The case highlights the need for genotype-phenotype correlation in diagnosing retinal dystrophies.
Abstract
Patients with cone-rod dystrophy (CORD) due to CRX mutations have progressive visual impairment characterized by central vision loss, photophobia, and color vision defects. On ophthalmic examination, patients with CRX-associated CORD may have macular abnormalities, changes in the retinal pigment epithelium, and progressive macular degeneration, affecting central visual function. Variants in the CRX gene located on chromosome 19q13 lead to photoreceptor dysfunction and retinal degeneration.

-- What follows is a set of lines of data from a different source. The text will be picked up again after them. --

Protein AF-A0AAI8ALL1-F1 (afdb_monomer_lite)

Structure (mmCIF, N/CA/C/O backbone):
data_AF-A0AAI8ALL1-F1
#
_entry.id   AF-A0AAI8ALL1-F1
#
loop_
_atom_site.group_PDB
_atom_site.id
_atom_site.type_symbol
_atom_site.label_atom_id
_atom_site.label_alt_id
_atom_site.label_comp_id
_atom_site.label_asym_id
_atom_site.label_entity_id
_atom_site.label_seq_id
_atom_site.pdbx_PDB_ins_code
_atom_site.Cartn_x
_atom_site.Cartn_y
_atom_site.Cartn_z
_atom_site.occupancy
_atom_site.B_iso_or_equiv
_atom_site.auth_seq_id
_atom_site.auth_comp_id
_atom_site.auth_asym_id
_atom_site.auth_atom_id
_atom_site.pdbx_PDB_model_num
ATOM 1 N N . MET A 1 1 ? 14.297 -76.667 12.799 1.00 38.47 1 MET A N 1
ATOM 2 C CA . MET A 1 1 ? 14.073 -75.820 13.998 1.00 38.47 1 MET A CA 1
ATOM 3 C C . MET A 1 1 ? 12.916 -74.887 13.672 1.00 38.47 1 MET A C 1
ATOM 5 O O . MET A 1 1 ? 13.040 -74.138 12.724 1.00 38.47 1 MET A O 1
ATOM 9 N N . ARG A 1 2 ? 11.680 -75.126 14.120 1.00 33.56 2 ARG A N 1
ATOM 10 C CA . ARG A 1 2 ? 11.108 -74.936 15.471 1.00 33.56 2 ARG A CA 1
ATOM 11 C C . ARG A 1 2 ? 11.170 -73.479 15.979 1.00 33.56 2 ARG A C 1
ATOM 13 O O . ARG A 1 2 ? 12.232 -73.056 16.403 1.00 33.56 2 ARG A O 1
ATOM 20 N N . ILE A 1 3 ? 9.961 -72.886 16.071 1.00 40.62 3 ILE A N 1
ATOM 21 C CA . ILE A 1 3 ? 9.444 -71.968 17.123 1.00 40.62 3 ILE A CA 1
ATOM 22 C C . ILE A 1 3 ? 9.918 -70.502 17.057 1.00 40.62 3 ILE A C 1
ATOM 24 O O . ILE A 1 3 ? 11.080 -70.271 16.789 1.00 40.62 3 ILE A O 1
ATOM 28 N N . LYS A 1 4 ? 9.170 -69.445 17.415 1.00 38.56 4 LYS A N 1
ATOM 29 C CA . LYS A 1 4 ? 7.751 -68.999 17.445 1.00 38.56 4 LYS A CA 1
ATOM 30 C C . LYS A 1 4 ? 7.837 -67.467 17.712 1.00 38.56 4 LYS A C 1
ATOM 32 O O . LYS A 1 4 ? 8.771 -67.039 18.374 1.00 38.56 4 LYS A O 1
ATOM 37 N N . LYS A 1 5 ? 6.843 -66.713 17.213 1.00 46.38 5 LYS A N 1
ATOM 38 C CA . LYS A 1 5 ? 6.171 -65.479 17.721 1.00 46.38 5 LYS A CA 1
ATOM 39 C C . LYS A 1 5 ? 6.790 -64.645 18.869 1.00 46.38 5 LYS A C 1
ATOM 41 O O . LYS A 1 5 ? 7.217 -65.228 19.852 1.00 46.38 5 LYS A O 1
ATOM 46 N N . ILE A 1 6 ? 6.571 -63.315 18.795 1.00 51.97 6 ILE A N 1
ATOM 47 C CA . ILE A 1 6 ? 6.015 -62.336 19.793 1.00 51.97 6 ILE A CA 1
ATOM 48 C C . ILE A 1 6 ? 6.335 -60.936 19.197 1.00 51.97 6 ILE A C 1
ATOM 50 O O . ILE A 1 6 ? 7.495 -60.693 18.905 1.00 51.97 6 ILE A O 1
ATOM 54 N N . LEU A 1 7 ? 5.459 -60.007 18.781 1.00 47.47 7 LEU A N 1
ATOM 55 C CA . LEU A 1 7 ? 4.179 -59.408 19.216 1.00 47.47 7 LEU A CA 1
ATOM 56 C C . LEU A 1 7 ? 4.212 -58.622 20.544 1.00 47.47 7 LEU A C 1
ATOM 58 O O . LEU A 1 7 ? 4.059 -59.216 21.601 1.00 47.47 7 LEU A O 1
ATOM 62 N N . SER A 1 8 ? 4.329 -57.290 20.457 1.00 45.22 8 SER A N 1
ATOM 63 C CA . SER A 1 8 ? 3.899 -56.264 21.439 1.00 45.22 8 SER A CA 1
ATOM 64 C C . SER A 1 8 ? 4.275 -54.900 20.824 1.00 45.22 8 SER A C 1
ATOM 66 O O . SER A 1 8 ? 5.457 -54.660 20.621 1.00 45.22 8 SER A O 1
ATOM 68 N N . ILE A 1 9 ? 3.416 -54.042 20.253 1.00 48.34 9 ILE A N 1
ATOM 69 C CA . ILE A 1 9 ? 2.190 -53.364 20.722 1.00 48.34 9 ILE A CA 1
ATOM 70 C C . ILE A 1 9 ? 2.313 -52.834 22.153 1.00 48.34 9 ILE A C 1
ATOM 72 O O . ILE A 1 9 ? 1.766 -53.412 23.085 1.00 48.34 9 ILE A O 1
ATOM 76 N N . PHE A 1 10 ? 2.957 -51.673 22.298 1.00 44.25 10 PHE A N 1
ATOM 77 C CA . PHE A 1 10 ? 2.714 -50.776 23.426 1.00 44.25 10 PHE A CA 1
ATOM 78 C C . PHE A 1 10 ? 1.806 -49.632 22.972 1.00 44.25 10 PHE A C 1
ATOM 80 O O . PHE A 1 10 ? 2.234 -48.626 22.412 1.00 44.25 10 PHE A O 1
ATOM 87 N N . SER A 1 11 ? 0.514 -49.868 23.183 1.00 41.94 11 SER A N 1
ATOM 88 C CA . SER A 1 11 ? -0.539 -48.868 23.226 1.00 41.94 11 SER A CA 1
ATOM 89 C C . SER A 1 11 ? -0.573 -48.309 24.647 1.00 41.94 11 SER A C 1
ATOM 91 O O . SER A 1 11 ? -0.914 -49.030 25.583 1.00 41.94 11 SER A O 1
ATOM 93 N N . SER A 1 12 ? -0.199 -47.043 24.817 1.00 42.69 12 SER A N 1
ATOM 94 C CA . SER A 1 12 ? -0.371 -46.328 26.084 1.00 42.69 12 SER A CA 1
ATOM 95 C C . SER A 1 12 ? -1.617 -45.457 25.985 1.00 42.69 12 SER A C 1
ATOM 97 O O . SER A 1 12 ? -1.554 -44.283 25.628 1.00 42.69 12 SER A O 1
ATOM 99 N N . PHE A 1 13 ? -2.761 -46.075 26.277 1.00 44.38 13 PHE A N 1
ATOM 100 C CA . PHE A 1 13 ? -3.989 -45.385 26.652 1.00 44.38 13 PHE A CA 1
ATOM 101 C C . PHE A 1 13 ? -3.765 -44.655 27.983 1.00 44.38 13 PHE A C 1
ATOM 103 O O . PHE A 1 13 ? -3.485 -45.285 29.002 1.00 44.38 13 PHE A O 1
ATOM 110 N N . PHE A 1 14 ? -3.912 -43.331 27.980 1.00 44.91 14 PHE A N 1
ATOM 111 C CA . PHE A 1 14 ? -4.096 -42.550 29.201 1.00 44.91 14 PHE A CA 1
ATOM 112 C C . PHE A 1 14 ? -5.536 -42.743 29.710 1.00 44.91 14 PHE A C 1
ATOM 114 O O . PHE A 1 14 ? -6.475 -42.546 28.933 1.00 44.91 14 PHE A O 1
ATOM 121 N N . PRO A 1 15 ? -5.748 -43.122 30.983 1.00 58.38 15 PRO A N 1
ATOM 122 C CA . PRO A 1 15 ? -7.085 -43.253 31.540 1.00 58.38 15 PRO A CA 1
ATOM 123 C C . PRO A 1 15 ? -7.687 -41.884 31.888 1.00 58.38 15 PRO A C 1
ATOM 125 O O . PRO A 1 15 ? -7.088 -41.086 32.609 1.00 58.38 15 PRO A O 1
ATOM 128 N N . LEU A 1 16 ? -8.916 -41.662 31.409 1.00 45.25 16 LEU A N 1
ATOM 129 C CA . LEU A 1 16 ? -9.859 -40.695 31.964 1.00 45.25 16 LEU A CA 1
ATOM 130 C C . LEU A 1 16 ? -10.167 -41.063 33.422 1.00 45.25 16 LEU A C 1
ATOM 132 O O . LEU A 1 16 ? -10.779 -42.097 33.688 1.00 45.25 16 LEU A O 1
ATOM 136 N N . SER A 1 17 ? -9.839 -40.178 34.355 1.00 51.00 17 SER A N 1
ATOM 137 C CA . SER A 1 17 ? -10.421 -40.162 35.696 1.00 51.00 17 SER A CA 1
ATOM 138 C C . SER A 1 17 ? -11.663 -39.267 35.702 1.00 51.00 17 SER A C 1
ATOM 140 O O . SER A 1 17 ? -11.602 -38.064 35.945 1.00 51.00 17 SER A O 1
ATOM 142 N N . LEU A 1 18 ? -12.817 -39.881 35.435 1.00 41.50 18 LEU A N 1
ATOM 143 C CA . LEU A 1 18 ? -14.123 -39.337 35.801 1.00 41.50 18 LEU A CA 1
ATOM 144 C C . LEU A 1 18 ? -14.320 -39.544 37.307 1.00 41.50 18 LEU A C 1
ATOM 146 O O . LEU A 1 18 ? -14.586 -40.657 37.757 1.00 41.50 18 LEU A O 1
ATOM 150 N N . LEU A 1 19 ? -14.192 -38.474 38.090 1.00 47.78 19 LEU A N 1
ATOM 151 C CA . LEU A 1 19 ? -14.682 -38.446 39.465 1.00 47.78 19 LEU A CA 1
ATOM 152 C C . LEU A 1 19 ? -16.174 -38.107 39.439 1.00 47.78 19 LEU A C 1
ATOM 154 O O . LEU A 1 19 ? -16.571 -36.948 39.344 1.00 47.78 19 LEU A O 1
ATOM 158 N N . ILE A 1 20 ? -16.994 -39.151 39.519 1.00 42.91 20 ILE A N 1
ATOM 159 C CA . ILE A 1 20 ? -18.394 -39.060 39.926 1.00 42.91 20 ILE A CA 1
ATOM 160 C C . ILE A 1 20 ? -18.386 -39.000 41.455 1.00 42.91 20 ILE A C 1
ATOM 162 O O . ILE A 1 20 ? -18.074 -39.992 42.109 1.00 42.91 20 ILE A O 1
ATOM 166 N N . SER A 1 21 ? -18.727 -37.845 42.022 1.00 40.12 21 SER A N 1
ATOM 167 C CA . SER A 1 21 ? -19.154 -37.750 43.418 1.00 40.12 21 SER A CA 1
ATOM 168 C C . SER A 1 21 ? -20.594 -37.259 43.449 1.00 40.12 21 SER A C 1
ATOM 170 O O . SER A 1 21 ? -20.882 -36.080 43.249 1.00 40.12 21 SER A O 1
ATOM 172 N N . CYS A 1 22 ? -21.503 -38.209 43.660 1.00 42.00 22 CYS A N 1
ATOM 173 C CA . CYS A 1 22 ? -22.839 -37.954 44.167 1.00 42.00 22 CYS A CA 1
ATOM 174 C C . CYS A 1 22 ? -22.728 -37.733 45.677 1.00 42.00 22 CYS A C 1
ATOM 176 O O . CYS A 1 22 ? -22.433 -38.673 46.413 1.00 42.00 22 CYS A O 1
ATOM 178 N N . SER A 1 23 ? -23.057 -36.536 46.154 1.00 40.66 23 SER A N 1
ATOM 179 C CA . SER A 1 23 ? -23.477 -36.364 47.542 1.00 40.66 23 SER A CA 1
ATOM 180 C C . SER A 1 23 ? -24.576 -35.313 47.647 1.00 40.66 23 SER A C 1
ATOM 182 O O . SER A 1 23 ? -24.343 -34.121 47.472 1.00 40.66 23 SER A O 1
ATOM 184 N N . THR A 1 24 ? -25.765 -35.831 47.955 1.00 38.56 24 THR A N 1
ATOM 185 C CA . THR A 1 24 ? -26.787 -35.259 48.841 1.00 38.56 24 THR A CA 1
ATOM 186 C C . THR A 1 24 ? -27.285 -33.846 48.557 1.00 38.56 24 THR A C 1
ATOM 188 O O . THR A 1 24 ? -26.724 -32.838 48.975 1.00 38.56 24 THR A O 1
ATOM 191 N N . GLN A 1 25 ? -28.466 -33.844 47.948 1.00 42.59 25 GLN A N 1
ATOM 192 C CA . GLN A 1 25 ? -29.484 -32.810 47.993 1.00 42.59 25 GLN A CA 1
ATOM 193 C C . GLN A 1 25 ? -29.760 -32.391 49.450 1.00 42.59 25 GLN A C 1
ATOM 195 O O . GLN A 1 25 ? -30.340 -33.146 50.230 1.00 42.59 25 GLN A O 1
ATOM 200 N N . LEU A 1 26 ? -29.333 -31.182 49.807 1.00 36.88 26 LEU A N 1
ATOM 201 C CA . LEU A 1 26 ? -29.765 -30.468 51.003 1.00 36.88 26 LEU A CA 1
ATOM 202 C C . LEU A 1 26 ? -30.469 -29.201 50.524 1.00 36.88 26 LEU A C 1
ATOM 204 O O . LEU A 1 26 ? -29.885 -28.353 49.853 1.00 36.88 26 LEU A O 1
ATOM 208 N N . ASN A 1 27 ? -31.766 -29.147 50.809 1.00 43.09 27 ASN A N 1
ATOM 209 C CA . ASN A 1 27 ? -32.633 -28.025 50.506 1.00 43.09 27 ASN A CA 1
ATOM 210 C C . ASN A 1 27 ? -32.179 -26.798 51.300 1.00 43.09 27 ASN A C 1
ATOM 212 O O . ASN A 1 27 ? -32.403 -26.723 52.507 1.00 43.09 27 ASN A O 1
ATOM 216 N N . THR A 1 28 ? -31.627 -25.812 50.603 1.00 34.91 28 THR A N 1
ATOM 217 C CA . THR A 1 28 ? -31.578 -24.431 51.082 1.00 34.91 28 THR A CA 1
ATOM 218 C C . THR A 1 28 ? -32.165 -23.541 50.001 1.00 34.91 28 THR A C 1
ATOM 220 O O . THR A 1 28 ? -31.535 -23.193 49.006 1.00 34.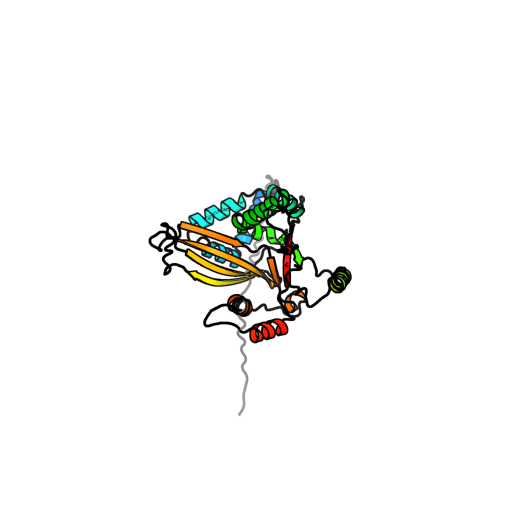91 28 THR A O 1
ATOM 223 N N . THR A 1 29 ? -33.439 -23.222 50.194 1.00 43.00 29 THR A N 1
ATOM 224 C CA . THR A 1 29 ? -34.125 -22.077 49.608 1.00 43.00 29 THR A CA 1
ATOM 225 C C . THR A 1 29 ? -33.393 -20.797 49.996 1.00 43.00 29 THR A C 1
ATOM 227 O O . THR A 1 29 ? -33.642 -20.245 51.064 1.00 43.00 29 THR A O 1
ATOM 230 N N . THR A 1 30 ? -32.516 -20.319 49.119 1.00 36.28 30 THR A N 1
ATOM 231 C CA . THR A 1 30 ? -32.061 -18.926 49.102 1.00 36.28 30 THR A CA 1
ATOM 232 C C . THR A 1 30 ? -31.620 -18.559 47.688 1.00 36.28 30 THR A C 1
ATOM 234 O O . THR A 1 30 ? -30.622 -19.058 47.182 1.00 36.28 30 THR A O 1
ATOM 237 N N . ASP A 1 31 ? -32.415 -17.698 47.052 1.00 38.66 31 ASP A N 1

Variant classification in CRX presents unique challenges, as approximately half of heterozygous missense variants may be benign, requiring careful phenotype-genotype correlation for accurate pathogenicity determination. Our patient had progressive vision loss, bilateral macular abnormalities, and visual symptoms compatible with CORD. The patient's clinical findings included central visual field…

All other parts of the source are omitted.